--- Task brief ---
In the entries that follow, the lines from the line containing "ATOM 10 C CA . SER" up to and including the line containing "ATOM 30 N N" must be copied exactly, with pictures omitted.

--- Source data ---
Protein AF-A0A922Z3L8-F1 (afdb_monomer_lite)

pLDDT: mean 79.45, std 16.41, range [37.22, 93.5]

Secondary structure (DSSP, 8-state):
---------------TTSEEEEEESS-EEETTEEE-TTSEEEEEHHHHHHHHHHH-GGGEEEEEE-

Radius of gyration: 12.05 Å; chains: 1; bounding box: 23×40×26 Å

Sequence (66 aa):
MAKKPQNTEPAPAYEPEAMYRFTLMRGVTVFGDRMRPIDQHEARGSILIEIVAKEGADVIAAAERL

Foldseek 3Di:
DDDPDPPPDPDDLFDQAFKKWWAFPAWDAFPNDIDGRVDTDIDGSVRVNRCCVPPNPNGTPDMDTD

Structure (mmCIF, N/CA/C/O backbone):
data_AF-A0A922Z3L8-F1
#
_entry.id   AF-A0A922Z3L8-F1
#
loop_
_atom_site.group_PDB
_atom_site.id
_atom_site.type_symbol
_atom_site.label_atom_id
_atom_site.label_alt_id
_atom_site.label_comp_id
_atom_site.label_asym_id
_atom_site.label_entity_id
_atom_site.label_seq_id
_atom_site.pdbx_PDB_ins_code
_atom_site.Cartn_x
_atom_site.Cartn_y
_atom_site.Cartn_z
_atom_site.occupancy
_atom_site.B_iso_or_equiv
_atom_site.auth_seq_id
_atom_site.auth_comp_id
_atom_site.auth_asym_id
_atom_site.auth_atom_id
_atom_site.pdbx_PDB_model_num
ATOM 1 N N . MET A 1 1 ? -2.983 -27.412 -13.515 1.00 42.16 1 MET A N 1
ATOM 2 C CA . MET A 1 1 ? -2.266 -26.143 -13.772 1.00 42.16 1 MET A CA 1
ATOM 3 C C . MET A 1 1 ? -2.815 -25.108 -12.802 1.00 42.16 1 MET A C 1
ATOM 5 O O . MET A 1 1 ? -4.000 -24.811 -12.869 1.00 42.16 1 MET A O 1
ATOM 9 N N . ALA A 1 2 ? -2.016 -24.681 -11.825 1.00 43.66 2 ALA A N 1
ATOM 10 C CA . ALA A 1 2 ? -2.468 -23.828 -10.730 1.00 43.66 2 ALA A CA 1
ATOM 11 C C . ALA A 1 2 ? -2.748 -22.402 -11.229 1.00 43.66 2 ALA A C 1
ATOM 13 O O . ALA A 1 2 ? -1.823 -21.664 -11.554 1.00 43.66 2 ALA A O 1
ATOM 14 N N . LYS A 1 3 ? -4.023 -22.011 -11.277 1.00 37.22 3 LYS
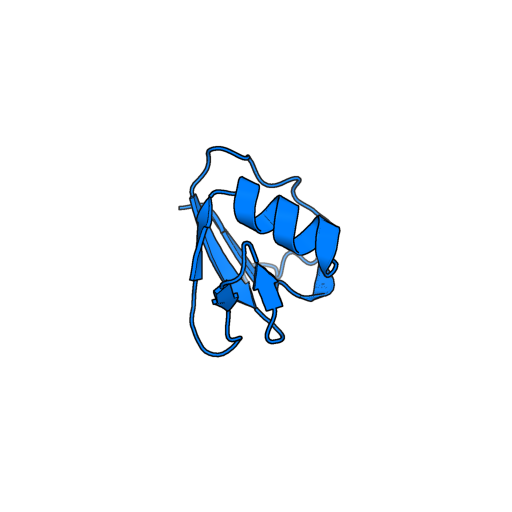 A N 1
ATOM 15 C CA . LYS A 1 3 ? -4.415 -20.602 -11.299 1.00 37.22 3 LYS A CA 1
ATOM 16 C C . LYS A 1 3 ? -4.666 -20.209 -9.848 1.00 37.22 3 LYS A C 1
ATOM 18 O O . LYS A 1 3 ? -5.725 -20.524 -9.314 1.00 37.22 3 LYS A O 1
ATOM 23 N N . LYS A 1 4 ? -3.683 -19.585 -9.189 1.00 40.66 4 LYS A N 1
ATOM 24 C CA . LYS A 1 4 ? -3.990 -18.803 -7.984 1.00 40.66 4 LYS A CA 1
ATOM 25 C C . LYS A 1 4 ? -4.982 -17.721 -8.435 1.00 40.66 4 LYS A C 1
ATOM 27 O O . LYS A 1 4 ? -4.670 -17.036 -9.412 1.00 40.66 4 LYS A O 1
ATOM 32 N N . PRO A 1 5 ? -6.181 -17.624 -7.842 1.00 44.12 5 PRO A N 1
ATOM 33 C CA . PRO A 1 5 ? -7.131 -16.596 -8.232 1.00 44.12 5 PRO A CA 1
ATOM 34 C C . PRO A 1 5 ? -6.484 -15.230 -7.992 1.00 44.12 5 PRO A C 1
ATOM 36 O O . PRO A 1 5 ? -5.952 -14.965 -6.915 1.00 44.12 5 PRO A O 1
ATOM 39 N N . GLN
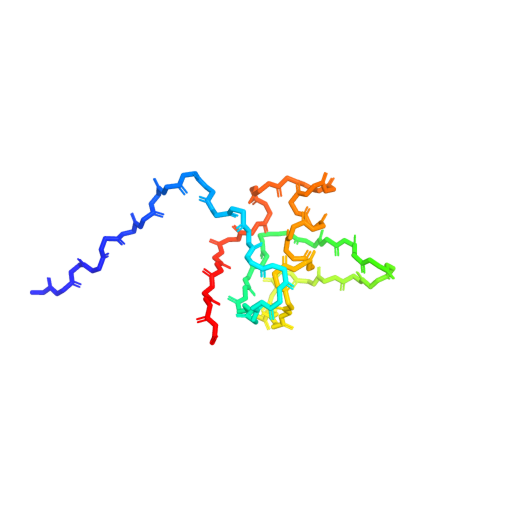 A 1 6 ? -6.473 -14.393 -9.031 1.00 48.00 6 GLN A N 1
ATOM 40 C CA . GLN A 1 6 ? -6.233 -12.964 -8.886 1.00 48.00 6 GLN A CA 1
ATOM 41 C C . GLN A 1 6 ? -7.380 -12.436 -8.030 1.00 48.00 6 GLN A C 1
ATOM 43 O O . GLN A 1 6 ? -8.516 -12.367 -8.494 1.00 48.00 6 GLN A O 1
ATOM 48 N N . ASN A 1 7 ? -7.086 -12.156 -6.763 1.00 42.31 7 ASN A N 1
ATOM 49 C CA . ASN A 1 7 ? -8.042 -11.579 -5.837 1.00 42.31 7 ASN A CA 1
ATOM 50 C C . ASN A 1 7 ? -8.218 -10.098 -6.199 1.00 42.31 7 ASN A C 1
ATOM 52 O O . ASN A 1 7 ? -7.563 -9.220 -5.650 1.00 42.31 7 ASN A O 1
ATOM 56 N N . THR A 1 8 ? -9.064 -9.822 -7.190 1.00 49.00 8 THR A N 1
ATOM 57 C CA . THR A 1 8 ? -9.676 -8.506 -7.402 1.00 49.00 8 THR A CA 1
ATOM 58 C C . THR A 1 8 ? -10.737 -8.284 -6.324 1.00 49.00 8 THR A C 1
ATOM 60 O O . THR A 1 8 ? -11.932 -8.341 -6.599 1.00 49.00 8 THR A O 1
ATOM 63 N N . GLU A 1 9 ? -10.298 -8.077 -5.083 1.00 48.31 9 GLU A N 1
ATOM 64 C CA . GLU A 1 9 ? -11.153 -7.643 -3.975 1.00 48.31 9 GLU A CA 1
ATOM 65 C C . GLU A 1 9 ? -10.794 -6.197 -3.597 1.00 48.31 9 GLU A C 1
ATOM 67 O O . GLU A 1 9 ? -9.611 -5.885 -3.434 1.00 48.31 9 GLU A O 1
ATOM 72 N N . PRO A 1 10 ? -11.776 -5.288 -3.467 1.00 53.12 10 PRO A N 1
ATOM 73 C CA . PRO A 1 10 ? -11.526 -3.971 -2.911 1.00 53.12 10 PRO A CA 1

...

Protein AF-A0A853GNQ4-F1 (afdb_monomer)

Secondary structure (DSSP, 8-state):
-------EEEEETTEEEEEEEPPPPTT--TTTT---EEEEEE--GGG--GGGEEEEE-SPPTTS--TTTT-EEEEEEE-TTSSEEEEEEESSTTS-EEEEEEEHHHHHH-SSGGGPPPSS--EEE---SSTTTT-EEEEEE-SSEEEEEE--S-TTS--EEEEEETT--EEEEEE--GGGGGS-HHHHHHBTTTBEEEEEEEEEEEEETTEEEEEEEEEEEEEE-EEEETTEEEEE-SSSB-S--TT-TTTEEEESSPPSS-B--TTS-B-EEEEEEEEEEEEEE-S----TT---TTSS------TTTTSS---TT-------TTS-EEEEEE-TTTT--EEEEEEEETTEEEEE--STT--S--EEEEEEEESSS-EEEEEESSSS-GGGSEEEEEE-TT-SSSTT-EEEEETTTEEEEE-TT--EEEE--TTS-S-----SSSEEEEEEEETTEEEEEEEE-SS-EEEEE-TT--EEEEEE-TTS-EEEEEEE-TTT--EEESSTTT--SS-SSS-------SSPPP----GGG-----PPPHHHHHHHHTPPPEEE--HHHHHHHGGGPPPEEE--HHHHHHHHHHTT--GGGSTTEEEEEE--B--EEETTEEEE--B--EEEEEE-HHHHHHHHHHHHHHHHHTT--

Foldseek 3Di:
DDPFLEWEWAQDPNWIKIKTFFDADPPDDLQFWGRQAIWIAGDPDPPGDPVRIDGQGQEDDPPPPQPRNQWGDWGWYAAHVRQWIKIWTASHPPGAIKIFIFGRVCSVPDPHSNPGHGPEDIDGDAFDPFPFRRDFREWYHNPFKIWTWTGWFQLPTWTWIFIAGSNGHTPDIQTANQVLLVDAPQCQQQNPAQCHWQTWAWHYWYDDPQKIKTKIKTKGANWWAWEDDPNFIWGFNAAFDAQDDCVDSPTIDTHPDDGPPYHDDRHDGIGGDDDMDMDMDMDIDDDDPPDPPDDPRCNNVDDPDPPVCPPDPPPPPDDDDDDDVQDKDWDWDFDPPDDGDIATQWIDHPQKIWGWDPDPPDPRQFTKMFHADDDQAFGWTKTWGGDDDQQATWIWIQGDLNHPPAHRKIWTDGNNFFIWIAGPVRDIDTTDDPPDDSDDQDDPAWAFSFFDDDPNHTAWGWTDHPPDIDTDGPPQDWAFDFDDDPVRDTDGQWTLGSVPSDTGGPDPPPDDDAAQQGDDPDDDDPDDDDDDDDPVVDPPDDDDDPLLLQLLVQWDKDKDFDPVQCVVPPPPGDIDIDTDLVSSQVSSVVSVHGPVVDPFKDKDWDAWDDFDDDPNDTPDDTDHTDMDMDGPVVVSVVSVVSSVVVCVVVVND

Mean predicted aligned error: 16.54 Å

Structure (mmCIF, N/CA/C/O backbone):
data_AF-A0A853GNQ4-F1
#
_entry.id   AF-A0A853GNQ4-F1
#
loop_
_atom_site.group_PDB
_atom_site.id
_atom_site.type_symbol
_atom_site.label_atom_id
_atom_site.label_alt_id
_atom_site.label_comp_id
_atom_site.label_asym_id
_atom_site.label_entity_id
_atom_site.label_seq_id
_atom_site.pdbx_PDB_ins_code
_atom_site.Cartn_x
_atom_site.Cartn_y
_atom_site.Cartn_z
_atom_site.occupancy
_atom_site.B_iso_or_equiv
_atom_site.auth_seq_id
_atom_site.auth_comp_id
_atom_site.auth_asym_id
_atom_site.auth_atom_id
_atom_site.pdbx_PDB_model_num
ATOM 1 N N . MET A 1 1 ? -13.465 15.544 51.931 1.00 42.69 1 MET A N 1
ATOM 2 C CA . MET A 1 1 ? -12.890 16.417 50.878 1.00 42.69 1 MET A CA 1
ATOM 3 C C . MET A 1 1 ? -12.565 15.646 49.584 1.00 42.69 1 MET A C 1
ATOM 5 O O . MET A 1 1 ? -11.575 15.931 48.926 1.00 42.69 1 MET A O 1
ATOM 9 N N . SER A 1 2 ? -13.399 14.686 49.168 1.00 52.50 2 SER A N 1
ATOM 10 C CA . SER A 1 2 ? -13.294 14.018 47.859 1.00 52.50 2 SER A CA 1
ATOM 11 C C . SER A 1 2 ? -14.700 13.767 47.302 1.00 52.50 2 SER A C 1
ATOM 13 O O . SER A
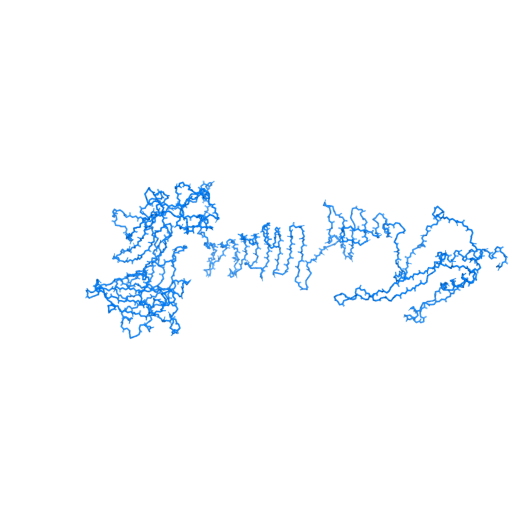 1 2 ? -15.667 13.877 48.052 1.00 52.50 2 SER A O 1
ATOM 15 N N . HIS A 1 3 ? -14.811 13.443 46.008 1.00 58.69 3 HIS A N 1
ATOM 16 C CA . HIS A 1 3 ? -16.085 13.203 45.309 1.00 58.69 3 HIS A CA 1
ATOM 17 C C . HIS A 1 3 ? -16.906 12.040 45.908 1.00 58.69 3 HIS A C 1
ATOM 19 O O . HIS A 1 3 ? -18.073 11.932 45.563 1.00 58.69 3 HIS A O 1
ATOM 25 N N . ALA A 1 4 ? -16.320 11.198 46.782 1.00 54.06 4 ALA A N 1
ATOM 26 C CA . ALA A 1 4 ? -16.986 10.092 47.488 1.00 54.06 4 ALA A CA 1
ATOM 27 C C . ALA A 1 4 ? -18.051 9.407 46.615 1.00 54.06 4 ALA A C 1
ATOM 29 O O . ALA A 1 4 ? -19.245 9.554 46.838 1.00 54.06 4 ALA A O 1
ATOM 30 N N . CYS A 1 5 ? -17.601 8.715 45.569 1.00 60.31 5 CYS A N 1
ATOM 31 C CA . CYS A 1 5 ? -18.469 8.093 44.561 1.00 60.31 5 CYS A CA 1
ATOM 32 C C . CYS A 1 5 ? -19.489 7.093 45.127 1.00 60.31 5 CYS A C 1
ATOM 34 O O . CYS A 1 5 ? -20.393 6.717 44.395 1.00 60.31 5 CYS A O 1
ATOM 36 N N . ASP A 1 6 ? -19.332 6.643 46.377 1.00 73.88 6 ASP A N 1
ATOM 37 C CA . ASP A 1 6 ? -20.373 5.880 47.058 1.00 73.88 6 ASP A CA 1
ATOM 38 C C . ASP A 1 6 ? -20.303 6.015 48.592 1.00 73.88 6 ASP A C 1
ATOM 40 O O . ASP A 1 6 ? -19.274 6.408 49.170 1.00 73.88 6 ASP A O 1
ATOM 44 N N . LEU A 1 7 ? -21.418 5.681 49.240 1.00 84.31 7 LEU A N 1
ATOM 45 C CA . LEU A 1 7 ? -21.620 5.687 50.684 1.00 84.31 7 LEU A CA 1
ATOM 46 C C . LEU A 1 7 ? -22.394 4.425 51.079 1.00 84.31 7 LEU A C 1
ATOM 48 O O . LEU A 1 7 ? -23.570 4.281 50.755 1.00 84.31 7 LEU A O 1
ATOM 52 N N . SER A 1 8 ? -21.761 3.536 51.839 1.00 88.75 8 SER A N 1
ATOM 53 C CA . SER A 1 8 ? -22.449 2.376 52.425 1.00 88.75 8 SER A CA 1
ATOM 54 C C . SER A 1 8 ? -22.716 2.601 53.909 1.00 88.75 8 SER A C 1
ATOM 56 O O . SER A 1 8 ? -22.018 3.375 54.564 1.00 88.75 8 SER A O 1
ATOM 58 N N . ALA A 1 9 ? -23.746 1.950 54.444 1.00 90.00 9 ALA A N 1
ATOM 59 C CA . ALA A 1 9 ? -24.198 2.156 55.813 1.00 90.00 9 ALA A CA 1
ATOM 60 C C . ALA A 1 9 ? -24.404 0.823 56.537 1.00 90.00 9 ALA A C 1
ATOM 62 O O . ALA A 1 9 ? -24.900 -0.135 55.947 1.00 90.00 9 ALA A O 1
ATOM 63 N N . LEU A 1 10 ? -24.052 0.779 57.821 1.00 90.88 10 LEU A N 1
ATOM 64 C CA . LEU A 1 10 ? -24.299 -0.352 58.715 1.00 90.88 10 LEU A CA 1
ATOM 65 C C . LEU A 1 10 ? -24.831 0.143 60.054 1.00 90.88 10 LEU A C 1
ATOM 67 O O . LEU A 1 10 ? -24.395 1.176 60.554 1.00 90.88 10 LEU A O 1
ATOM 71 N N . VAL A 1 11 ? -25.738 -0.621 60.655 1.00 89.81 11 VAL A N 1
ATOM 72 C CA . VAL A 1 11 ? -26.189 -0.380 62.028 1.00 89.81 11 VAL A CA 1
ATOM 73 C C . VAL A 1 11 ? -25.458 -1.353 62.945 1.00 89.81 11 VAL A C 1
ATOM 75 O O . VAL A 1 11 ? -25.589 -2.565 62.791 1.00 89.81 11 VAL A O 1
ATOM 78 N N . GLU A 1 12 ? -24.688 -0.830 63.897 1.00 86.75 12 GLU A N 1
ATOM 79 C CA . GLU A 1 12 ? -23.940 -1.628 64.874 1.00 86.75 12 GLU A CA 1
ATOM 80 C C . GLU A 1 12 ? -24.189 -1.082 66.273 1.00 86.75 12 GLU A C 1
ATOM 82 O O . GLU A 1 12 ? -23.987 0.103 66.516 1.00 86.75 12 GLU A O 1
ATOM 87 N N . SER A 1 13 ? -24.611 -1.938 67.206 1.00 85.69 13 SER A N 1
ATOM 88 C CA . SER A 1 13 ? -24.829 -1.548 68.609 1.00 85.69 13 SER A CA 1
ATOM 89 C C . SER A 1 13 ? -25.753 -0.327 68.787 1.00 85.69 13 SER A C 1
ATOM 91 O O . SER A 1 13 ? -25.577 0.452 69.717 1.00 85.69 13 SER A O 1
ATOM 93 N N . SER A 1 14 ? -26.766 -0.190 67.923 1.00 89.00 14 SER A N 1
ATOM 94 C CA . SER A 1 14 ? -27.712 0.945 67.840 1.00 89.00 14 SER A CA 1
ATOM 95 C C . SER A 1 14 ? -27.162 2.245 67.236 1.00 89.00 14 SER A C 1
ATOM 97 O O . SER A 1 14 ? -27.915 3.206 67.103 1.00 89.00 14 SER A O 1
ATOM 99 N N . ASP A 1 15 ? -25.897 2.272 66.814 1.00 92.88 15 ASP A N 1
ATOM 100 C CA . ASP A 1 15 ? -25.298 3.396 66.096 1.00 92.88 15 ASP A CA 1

--- Answer to the problem ---
ATOM 10 C CA . SER A 1 2 ? -13.294 14.018 47.859 1.00 52.50 2 SER A CA 1
ATOM 11 C C . SER A 1 2 ? -14.700 13.767 47.302 1.00 52.50 2 SER A C 1
ATOM 13 O O . SER A
 1 2 ? -15.667 13.877 48.052 1.00 52.50 2 SER A O 1
ATOM 15 N N . HIS A 1 3 ? -14.811 13.443 46.008 1.00 58.69 3 HIS A N 1
ATOM 16 C CA . HIS A 1 3 ? -16.085 13.203 45.309 1.00 58.69 3 HIS A CA 1
ATOM 17 C C . HIS A 1 3 ? -16.906 12.040 45.908 1.00 58.69 3 HIS A C 1
ATOM 19 O O . HIS A 1 3 ? -18.073 11.932 45.563 1.00 58.69 3 HIS A O 1
ATOM 25 N N . ALA A 1 4 ? -16.320 11.198 46.782 1.00 54.06 4 ALA A N 1
ATOM 26 C CA . ALA A 1 4 ? -16.986 10.092 47.488 1.00 54.06 4 ALA A CA 1
ATOM 27 C C . ALA A 1 4 ? -18.051 9.407 46.615 1.00 54.06 4 ALA A C 1
ATOM 29 O O . ALA A 1 4 ? -19.245 9.554 46.838 1.00 54.06 4 ALA A O 1
ATOM 30 N N . CYS A 1 5 ? -17.601 8.715 45.569 1.00 60.31 5 CYS A N 1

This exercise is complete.